La version aux champignons s'inscrit dans la longue tradition française de la cuisine de sous-bois, héritière des ramassages en forêt et des recettes de campagne qui valorisaient les champignons séchés ou frais selon la saison. Adaptée au rythme contemporain, elle conserve cet esprit de plat complet et généreux, sans sophistication superflue. On la retrouve aujourd'hui déclinée avec du gorgonzola à la place de la crème, avec de la truffe noire râpée en hiver, ou encore avec du lait de coco pour une version vegan qui emprunte ses codes à la cuisine asiatique.
Valeurs nutritionnelles (par portion, valeurs approximatives)
| Nutriment | Quantité |
|---|---|
| Calories | ~520 kcal |
| Protéines | ~16 g |
| Glucides | ~68 g |
| dont sucres | ~4 g |
| Lipides | ~20 g |
| Fibres | ~4 g |
Questions fréquentes
Peut-on préparer ce plat à l'avance ?
Le one pot pasta est meilleur servi immédiatement, car les pâtes continuent d'absorber la sauce au repos et peuvent devenir molles. Si vous souhaitez gagner du temps, préparez les champignons et les aromates à l'avance et réfrigérez-les dans un contenant hermétique. Au moment du repas, reprenez à l'étape du sauté : la cuisson finale ne prend que quinze minutes.
Comment conserver et réchauffer les restes ?
Les restes se conservent au réfrigérateur dans un contenant fermé pendant deux jours maximum. Pour réchauffer, versez les pâtes dans une sauteuse avec un filet d'eau ou de bouillon — deux à trois cuillères à soupe suffisent — et réchauffez sur feu doux en remuant régulièrement. La sauce retrouve sa consistance crémeuse sans que les pâtes ne sèchent. Évitez le micro-ondes, qui rend la texture caoutchouteuse.
Quelles variantes ou substitutions sont possibles ?
La crème liquide peut être remplacée par de la crème de soja pour une version sans lactose, ou par du lait de coco pour un profil plus exotique. Les linguine fonctionnent très bien, mais des penne, des fusilli ou des farfalle conviennent également : adaptez le temps de cuisson aux indications du paquet en retirant deux minutes. En été, quelques tomates cerises coupées en deux ajoutées en fin de cuisson apportent acidité et couleur. En automne, des girolles ou des trompettes-de-la-mort remplacent avantageusement les champignons de Paris, avec un caractère beaucoup plus prononcé.
Quelle quantité de liquide prévoir si je change le format de pâtes ?
La règle de base : comptez environ 200 ml de bouillon par 100 g de pâtes sèches. Les pâtes courtes et épaisses absorbent légèrement moins que les longues et fines. Si le liquide est entièrement absorbé avant que les pâtes soient cuites, ajoutez de l'eau bouillante par petites quantités, 50 ml à la fois, en mélangeant entre chaque ajout.

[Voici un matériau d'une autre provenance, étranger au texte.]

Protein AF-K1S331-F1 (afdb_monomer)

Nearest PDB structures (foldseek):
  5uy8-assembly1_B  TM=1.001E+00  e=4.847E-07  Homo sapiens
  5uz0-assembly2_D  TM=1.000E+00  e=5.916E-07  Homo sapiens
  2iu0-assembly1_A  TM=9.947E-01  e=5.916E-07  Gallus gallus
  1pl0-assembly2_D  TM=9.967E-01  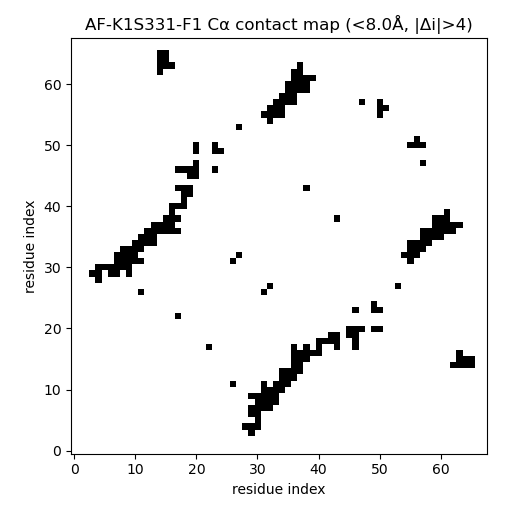e=7.715E-07  Homo sapiens
  1pkx-assembly2_C  TM=9.969E-01  e=1.312E-06  Homo sapiens

Organism: NCBI:txid408170

InterPro domains:
  IPR002695 Bifunctional purine biosynthesis protein PurH-like [PTHR11692] (6-68)
  IPR016193 Cytidine deaminase-like [SSF53927] (2-68)
  IPR024051 AICAR transformylase, duplicated domain superfamily [G3DSA:3.40.140.20] (1-68)

pLDDT: mean 96.37, std 3.12, range [75.44, 98.5]

Mean predicted aligned error: 2.54 Å

Sequence (68 aa):
KAWIAQNKGVSLGSDAFFPFGDNIERAHKSGVEYIAEAGGSIRDDNVIDTCDKYGIAMAFTHVRLFHH

Solvent-accessible surface area (backbone atoms only — not comparable to full-atom values): 3883 Å² total; per-residue (Å²): 112,79,70,56,69,68,42,65,82,32,75,47,78,43,46,46,50,62,75,48,35,64,62,51,59,54,39,46,68,59,18,41,38,35,40,38,26,12,55,86,36,99,36,43,68,54,34,50,54,46,28,60,76,71,67,31,48,74,44,73,66,76,52,70,61,83,78,135

Radius of gyration: 12.13 Å; Cα contacts (8 Å, |Δi|>4): 117; chains: 1; bounding box: 25×27×35 Å

Foldseek 3Di:
DVVQQPAAPDEEEDLADDQALVVVVVCVSRHAQEYEHQDDHPVVVRNVVSNVVSNRHYDHPVHRNDDD

Structure (mmCIF, N/CA/C/O backbone):
data_AF-K1S331-F1
#
_entry.id   AF-K1S331-F1
#
loop_
_atom_site.group_PDB
_atom_site.id
_atom_site.type_symbol
_atom_site.label_atom_id
_atom_site.label_alt_id
_atom_site.label_comp_id
_atom_site.label_asym_id
_atom_site.label_entity_id
_atom_site.label_seq_id
_atom_site.pdbx_PDB_ins_code
_atom_site.Cartn_x
_atom_site.Cartn_y
_atom_site.Cartn_z
_atom_site.occupancy
_atom_site.B_iso_or_equiv
_atom_site.auth_seq_id
_atom_site.auth_comp_id
_atom_site.auth_asym_id
_atom_site.auth_atom_id
_atom_site.pdbx_PDB_model_num
ATOM 1 N N . LYS A 1 1 ? -3.673 5.522 21.797 1.00 75.44 1 LYS A N 1
ATOM 2 C CA . LYS A 1 1 ? -3.833 4.498 20.728 1.00 75.44 1 LYS A CA 1
ATOM 3 C C . LYS A 1 1 ? -5.296 4.286 20.329 1.00 75.44 1 LYS A C 1
ATOM 5 O O . LYS A 1 1 ? -5.553 4.259 19.137 1.00 75.44 1 LYS A O 1
ATOM 10 N N . ALA A 1 2 ? -6.241 4.215 21.278 1.00 90.19 2 ALA A N 1
ATOM 11 C CA . ALA A 1 2 ? -7.667 3.985 20.995 1.00 90.19 2 ALA A CA 1
ATOM 12 C C . ALA A 1 2 ? -8.314 4.984 20.013 1.00 90.19 2 ALA A C 1
ATOM 14 O O . ALA A 1 2 ? -9.204 4.598 19.271 1.00 90.19 2 ALA A O 1
ATOM 15 N N . TRP A 1 3 ? -7.855 6.239 19.984 1.00 93.50 3 TRP A N 1
ATOM 16 C CA . TRP A 1 3 ? -8.349 7.243 19.035 1.00 93.50 3 TRP A CA 1
ATOM 17 C C . TRP A 1 3 ? -7.945 6.947 17.582 1.00 93.50 3 TRP A C 1
ATOM 19 O O . TRP A 1 3 ? -8.793 6.878 16.707 1.00 93.50 3 TRP A O 1
ATOM 29 N N . ILE A 1 4 ? -6.654 6.693 17.328 1.00 91.00 4 ILE A N 1
ATOM 30 C CA . ILE A 1 4 ? -6.130 6.428 15.971 1.00 91.00 4 ILE A CA 1
ATOM 31 C C . ILE A 1 4 ? -6.755 5.164 15.364 1.00 91.00 4 ILE A C 1
ATOM 33 O O . ILE A 1 4 ? -7.018 5.130 14.170 1.00 91.00 4 ILE A O 1
ATOM 37 N N . ALA A 1 5 ? -7.045 4.153 16.188 1.00 91.25 5 ALA A N 1
ATOM 38 C CA . ALA A 1 5 ? -7.677 2.909 15.741 1.00 91.25 5 ALA A CA 1
ATOM 39 C C . ALA A 1 5 ? -9.119 3.086 15.217 1.00 91.25 5 ALA A C 1
ATOM 41 O O . ALA A 1 5 ? -9.673 2.151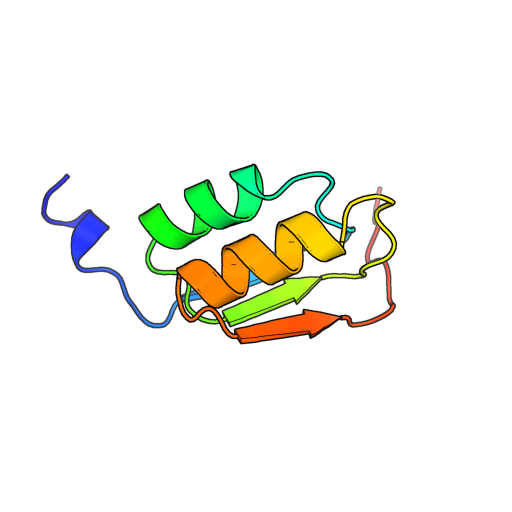 14.650 1.00 91.25 5 ALA A O 1
ATOM 42 N N . GLN A 1 6 ? -9.737 4.255 15.418 1.00 94.62 6 GLN A N 1
ATOM 43 C CA . GLN A 1 6 ? -11.071 4.567 14.894 1.00 94.62 6 GLN A CA 1
ATOM 44 C C . GLN A 1 6 ? -11.031 5.127 13.466 1.00 94.62 6 GLN A C 1
ATOM 46 O O . GLN A 1 6 ? -12.084 5.254 12.847 1.00 94.62 6 GLN A O 1
ATOM 51 N N . ASN A 1 7 ? -9.846 5.465 12.946 1.00 95.81 7 ASN A N 1
ATOM 52 C CA . ASN A 1 7 ? -9.695 6.022 11.607 1.00 95.81 7 ASN A CA 1
ATOM 53 C C . ASN A 1 7 ? -9.984 4.957 10.539 1.00 95.81 7 ASN A C 1
ATOM 55 O O . ASN A 1 7 ? -9.491 3.834 10.653 1.00 95.81 7 ASN A O 1
ATOM 59 N N . LYS A 1 8 ? -10.782 5.301 9.524 1.00 96.44 8 LYS A N 1
ATOM 60 C CA . LYS A 1 8 ? -11.266 4.384 8.476 1.00 96.44 8 LYS A CA 1
ATOM 61 C C . LYS A 1 8 ? -11.422 5.112 7.143 1.00 96.44 8 LYS A C 1
ATOM 63 O O . LYS A 1 8 ? -11.483 6.341 7.129 1.00 96.44 8 LYS A O 1
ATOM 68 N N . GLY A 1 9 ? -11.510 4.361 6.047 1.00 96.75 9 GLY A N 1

Peut-on ajouter des protéines animales à cette recette ?
Oui, il est possible d'ajouter des protéines animales sans modifier l'équilibre de la recette. Des lardons fumés revenus en début de cuisson, avant les champignons, apportent une touche charcutière très appréciée. Des lanières de blanc de poulet poêlées séparément et posées sur les pâtes au moment du service restent moelleuses sans surcuire dans la sauce. Des crevettes décortiquées ajoutées deux minutes avant la fin de cuisson cuisent doucement dans le liquide frémissant et restent tendres.